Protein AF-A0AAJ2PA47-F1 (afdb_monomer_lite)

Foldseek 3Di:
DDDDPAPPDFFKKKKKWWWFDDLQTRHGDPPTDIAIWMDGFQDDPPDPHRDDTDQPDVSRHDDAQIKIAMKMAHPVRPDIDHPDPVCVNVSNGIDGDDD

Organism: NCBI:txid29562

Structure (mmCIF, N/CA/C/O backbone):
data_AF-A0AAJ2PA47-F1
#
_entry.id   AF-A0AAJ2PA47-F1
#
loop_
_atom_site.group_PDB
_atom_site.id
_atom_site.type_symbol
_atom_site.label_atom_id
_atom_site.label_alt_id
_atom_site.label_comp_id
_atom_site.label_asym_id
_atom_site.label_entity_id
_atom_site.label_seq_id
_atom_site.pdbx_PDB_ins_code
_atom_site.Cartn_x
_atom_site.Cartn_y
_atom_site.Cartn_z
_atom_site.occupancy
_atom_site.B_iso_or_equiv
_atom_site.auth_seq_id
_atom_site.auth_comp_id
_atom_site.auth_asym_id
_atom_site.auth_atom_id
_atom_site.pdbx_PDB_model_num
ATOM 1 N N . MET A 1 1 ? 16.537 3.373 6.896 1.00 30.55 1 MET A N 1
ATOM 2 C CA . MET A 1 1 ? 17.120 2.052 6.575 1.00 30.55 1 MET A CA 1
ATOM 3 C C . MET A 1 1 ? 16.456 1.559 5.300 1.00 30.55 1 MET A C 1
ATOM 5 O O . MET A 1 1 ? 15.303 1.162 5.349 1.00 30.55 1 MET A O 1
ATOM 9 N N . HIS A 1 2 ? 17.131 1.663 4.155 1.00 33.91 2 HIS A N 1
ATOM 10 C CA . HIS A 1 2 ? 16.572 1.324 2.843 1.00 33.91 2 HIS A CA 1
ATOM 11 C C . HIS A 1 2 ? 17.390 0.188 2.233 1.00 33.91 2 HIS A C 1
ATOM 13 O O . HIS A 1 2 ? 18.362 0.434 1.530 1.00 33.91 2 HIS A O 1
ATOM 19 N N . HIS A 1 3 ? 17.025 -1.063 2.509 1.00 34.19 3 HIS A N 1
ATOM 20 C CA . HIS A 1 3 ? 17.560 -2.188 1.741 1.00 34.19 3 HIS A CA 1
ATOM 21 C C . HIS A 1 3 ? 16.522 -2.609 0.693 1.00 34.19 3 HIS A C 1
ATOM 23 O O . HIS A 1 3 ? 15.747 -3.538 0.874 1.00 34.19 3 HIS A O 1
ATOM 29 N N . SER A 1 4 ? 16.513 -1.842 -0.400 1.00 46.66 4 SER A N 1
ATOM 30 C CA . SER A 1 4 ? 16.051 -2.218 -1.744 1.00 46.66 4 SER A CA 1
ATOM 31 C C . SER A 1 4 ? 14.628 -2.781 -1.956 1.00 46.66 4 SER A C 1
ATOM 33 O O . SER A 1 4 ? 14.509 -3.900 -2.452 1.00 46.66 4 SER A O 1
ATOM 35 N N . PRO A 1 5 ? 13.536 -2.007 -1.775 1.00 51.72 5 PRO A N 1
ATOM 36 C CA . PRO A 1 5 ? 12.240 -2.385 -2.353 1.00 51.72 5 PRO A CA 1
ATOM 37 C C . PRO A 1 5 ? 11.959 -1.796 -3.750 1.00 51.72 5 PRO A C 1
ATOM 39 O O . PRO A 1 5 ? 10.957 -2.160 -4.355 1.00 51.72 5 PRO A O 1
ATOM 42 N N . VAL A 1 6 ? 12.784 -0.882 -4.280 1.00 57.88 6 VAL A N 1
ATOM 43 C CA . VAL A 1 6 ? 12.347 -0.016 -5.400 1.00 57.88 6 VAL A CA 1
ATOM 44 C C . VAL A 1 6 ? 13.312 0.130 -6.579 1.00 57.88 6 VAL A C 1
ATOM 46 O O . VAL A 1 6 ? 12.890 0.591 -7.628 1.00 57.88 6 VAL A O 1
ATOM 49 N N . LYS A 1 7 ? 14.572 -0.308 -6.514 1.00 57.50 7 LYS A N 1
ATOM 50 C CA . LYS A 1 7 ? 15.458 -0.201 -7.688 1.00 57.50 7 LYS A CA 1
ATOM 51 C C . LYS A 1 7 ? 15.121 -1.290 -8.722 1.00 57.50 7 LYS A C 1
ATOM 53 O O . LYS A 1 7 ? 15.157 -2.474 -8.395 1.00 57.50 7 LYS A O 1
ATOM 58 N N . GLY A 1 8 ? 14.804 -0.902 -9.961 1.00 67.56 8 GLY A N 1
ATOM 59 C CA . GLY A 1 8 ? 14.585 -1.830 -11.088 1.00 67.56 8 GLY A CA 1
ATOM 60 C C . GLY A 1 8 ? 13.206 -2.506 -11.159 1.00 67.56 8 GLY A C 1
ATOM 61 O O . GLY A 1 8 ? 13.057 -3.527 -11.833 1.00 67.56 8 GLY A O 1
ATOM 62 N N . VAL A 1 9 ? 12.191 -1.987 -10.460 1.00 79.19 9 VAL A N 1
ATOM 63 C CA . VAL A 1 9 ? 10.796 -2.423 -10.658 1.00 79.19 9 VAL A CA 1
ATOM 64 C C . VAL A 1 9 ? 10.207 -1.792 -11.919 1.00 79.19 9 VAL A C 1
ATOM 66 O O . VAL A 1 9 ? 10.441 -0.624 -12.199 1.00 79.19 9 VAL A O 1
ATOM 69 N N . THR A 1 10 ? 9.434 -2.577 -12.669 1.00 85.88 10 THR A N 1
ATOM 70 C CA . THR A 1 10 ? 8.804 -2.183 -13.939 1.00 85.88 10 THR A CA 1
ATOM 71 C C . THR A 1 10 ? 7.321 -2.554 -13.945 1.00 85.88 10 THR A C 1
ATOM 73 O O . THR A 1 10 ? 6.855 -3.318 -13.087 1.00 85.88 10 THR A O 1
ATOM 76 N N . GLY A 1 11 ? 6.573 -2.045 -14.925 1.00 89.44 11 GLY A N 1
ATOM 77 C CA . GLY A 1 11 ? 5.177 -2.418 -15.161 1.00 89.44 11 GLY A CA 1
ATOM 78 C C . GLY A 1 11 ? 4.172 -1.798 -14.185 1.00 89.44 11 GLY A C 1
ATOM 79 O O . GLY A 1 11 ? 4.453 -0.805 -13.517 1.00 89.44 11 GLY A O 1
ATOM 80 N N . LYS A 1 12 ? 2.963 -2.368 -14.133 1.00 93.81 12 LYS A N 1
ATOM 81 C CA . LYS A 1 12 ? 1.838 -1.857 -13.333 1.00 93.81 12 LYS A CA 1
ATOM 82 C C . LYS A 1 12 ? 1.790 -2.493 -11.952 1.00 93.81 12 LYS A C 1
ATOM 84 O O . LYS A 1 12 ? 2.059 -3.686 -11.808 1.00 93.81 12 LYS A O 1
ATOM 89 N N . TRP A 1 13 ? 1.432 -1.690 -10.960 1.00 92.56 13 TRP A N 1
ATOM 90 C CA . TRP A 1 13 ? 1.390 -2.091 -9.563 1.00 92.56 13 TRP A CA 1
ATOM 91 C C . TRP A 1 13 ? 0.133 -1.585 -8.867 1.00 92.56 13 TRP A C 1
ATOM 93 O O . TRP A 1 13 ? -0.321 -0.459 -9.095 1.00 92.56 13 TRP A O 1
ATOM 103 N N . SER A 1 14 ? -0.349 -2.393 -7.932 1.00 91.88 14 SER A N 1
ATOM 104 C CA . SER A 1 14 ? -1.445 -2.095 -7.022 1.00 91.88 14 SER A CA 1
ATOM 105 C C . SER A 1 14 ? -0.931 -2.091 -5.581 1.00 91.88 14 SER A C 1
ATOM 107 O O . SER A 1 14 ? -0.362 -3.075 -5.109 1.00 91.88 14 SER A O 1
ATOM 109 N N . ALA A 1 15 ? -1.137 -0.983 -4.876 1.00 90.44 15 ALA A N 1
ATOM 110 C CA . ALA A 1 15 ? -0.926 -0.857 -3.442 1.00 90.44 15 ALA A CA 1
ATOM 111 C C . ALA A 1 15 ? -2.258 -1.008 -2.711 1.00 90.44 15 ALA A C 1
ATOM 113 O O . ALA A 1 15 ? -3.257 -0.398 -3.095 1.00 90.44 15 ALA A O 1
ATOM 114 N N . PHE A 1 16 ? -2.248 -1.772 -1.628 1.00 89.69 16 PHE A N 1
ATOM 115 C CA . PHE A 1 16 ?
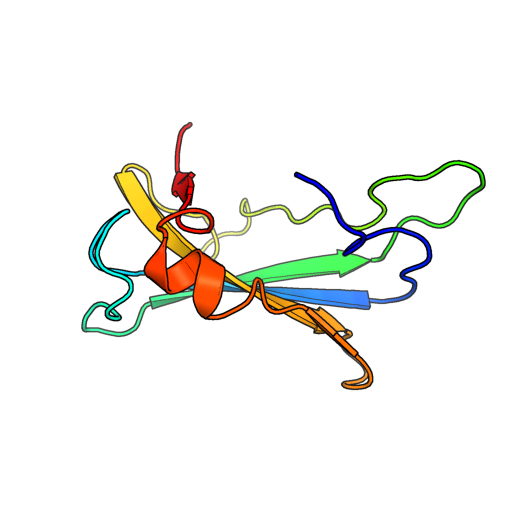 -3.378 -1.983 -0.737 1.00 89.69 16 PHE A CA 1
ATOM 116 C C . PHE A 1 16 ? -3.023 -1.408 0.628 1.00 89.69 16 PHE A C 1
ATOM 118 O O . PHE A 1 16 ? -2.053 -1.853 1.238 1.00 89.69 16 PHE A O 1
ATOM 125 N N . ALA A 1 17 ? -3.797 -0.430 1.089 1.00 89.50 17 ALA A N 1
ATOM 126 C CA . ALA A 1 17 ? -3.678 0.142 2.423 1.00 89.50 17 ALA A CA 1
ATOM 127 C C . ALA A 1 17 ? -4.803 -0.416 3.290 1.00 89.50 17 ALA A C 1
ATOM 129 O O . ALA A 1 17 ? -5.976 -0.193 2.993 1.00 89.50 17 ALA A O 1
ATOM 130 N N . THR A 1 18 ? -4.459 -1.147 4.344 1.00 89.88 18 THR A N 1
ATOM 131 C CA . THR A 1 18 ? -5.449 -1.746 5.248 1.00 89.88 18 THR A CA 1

+ + + +

## What is expected
Above are the entries. Copy exactly the part that opens with the line containing "ATOM 49 N N" and closes with the line containing "ATOM 79 O O", and no more.

## Solution to this problem
ATOM 49 N N . LYS A 1 7 ? 14.572 -0.308 -6.514 1.00 57.50 7 LYS A N 1
ATOM 50 C CA . LYS A 1 7 ? 15.458 -0.201 -7.688 1.00 57.50 7 LYS A CA 1
ATOM 51 C C . LYS A 1 7 ? 15.121 -1.290 -8.722 1.00 57.50 7 LYS A C 1
ATOM 53 O O . LYS A 1 7 ? 15.157 -2.474 -8.395 1.00 57.50 7 LYS A O 1
ATOM 58 N N . GLY A 1 8 ? 14.804 -0.902 -9.961 1.00 67.56 8 GLY A N 1
ATOM 59 C CA . GLY A 1 8 ? 14.585 -1.830 -11.088 1.00 67.56 8 GLY A CA 1
ATOM 60 C C . GLY A 1 8 ? 13.206 -2.506 -11.159 1.00 67.56 8 GLY A C 1
ATOM 61 O O . GLY A 1 8 ? 13.057 -3.527 -11.833 1.00 67.56 8 GLY A O 1
ATOM 62 N N . VAL A 1 9 ? 12.191 -1.987 -10.460 1.00 79.19 9 VAL A N 1
ATOM 63 C CA . VAL A 1 9 ? 10.796 -2.423 -10.658 1.00 79.19 9 VAL A CA 1
ATOM 64 C C . VAL A 1 9 ? 10.207 -1.792 -11.919 1.00 79.19 9 VAL A C 1
ATOM 66 O O . VAL A 1 9 ? 10.441 -0.624 -12.199 1.00 79.19 9 VAL A O 1
ATOM 69 N N . THR A 1 10 ? 9.434 -2.577 -12.669 1.00 85.88 10 THR A N 1
ATOM 70 C CA . THR A 1 10 ? 8.804 -2.183 -13.939 1.00 85.88 10 THR A CA 1
ATOM 71 C C . THR A 1 10 ? 7.321 -2.554 -13.945 1.00 85.88 10 THR A C 1
ATOM 73 O O . THR A 1 10 ? 6.855 -3.318 -13.087 1.00 85.88 10 THR A O 1
ATOM 76 N N . GLY A 1 11 ? 6.573 -2.045 -14.925 1.00 89.44 11 GLY A N 1
ATOM 77 C CA . GLY A 1 11 ? 5.177 -2.418 -15.161 1.00 89.44 11 GLY A CA 1
ATOM 78 C C . GLY A 1 11 ? 4.172 -1.798 -14.185 1.00 89.44 11 GLY A C 1
ATOM 79 O O . GLY A 1 11 ? 4.453 -0.805 -13.517 1.00 89.44 11 GLY A O 1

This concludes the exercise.